Task brief: The answer must consist only of the lines from the line with "ATOM 61 O O" to the line with "ATOM 75 C C", both included, exactly as they stand below.

Provided information:
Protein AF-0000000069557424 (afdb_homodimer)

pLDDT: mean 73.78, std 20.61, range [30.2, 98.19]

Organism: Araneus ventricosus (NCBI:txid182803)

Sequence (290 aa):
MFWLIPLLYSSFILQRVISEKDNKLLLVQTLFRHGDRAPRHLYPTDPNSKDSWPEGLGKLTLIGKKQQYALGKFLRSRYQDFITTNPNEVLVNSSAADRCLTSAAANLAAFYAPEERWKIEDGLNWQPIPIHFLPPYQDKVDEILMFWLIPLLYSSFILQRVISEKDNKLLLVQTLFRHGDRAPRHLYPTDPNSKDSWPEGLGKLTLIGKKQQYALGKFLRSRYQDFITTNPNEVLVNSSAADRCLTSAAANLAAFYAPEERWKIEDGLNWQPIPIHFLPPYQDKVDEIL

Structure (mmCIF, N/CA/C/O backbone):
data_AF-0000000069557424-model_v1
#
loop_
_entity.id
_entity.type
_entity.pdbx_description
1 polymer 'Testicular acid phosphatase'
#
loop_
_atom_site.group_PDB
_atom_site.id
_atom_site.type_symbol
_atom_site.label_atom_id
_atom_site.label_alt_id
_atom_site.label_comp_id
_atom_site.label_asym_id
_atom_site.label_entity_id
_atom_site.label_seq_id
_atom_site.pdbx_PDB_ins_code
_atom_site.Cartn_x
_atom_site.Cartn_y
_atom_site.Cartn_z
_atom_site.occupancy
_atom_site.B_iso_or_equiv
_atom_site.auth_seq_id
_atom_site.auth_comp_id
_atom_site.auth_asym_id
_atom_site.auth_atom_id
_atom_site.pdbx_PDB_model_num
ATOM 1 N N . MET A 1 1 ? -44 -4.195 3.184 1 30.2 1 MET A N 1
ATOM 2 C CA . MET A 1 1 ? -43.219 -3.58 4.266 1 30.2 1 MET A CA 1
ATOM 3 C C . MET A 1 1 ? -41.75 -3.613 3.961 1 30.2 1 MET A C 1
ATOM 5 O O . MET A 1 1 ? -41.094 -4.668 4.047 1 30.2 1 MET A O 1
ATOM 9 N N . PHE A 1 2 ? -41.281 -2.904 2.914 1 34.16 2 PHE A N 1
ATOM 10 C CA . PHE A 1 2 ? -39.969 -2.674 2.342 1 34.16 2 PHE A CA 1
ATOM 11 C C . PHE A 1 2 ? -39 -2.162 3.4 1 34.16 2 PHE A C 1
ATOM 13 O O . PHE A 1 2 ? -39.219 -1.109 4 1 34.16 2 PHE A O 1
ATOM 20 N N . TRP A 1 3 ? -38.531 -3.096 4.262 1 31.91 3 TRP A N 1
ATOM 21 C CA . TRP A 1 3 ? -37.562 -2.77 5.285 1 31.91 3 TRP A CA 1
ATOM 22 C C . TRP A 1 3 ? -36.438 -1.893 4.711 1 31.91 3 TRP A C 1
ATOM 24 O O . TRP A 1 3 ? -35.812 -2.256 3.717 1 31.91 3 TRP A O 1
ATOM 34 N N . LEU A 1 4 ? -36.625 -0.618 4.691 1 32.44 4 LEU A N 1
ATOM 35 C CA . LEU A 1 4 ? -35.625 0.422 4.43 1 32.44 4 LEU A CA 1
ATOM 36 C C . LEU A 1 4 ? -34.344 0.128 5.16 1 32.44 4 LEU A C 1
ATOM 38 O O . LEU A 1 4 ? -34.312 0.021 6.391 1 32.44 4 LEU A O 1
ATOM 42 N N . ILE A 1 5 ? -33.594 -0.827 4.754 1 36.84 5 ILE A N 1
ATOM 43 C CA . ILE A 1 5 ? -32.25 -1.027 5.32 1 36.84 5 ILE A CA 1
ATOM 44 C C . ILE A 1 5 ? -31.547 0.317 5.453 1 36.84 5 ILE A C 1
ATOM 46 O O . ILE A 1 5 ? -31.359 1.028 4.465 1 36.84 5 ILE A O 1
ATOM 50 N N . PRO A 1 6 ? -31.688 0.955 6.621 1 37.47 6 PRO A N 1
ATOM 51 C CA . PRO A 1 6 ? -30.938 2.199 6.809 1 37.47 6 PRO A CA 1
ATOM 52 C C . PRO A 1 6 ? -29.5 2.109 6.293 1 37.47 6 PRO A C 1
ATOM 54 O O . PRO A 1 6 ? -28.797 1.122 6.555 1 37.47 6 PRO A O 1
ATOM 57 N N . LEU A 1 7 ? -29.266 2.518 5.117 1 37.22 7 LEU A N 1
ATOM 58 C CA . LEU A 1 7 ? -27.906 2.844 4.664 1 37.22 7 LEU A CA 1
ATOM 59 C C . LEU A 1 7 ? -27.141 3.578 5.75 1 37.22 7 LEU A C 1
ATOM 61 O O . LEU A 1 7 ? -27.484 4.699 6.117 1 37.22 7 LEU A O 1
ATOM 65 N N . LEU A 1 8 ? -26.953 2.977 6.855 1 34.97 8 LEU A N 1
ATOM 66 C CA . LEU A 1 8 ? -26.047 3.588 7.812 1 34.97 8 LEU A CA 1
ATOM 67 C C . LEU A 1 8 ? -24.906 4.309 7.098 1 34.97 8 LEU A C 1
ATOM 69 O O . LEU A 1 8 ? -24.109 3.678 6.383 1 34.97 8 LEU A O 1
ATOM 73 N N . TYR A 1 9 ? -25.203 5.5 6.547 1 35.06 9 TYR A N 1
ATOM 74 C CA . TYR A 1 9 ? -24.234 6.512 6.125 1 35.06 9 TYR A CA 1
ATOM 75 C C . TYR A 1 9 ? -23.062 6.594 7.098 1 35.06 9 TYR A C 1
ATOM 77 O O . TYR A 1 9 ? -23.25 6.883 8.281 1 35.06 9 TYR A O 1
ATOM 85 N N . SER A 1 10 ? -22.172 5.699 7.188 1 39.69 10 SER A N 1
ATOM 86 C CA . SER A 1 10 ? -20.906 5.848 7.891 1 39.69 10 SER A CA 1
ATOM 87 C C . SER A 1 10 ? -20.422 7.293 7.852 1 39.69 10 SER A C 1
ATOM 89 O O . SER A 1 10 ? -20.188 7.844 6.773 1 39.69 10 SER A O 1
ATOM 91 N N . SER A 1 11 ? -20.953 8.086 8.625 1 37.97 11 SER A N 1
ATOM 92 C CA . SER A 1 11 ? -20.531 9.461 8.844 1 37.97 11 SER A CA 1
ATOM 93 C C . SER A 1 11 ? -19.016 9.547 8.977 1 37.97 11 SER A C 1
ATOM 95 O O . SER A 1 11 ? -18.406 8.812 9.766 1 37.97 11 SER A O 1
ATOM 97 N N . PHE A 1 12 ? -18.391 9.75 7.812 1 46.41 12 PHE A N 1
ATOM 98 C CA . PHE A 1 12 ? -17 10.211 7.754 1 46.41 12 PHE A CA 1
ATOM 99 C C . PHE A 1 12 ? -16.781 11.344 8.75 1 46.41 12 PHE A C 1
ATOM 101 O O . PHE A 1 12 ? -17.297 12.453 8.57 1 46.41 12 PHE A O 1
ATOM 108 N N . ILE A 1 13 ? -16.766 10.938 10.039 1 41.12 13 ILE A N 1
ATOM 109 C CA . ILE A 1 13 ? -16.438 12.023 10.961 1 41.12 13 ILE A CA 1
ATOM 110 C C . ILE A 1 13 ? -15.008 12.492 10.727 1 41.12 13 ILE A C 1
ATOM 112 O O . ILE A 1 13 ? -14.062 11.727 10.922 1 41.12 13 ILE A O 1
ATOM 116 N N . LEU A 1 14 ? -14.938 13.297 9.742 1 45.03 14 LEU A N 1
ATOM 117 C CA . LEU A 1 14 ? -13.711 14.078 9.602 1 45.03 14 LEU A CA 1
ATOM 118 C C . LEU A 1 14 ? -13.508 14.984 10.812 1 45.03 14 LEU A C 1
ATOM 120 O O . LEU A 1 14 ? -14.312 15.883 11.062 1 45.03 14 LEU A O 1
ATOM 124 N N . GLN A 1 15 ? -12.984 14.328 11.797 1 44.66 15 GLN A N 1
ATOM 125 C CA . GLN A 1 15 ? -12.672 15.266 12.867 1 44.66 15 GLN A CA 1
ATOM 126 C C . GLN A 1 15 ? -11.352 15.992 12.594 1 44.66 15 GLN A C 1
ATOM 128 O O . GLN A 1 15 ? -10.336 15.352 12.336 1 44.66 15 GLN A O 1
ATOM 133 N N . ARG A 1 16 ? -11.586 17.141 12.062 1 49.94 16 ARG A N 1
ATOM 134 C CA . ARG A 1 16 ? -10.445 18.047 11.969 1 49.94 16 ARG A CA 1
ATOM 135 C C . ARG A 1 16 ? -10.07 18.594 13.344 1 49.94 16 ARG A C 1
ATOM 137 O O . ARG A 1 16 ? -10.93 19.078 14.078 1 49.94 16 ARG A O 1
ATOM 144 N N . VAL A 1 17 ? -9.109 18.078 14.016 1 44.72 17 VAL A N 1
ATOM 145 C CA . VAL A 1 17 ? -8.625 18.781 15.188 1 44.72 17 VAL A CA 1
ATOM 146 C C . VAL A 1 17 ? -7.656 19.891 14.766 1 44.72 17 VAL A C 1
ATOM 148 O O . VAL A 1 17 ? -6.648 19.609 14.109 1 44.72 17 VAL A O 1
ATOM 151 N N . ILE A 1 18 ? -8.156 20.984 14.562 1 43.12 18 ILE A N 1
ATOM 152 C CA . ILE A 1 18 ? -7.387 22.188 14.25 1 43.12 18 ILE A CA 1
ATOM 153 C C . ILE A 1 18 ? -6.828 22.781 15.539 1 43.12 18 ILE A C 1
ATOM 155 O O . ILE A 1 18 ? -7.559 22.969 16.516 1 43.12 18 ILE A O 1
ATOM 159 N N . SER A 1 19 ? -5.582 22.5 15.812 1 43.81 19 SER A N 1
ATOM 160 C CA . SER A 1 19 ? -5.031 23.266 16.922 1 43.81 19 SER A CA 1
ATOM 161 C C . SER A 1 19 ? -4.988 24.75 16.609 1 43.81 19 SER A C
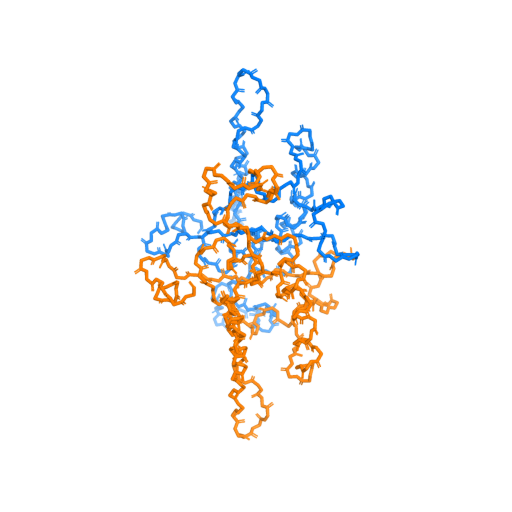 1
ATOM 163 O O . SER A 1 19 ? -4.793 25.141 15.461 1 43.81 19 SER A O 1
ATOM 165 N N . GLU A 1 20 ? -5.523 25.625 17.5 1 42.81 20 GLU A N 1
ATOM 166 C CA . GLU A 1 20 ? -5.695 27.078 17.469 1 42.81 20 GLU A CA 1
ATOM 167 C C . GLU A 1 20 ? -4.461 27.766 16.891 1 42.81 20 GLU A C 1
ATOM 169 O O . GLU A 1 20 ? -4.578 28.766 16.203 1 42.81 20 GLU A O 1
ATOM 174 N N . LYS A 1 21 ? -3.369 27.594 17.656 1 49.38 21 LYS A N 1
ATOM 175 C CA . LYS A 1 21 ? -2.377 28.609 17.297 1 49.38 21 LYS A CA 1
ATOM 176 C C . LYS A 1 21 ? -2.043 28.562 15.812 1 49.38 21 LYS A C 1
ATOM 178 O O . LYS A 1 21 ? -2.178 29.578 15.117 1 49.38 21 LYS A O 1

Result:
ATOM 61 O O . LEU A 1 7 ? -27.484 4.699 6.117 1 37.22 7 LEU A O 1
ATOM 65 N N . LEU A 1 8 ? -26.953 2.977 6.855 1 34.97 8 LEU A N 1
ATOM 66 C CA . LEU A 1 8 ? -26.047 3.588 7.812 1 34.97 8 LEU A CA 1
ATOM 67 C C . LEU A 1 8 ? -24.906 4.309 7.098 1 34.97 8 LEU A C 1
ATOM 69 O O . LEU A 1 8 ? -24.109 3.678 6.383 1 34.97 8 LEU A O 1
ATOM 73 N N . TYR A 1 9 ? -25.203 5.5 6.547 1 35.06 9 TYR A N 1
ATOM 74 C CA . TYR A 1 9 ? -24.234 6.512 6.125 1 35.06 9 TYR A CA 1
ATOM 75 C C . TYR A 1 9 ? -23.062 6.594 7.098 1 35.06 9 TYR A C 1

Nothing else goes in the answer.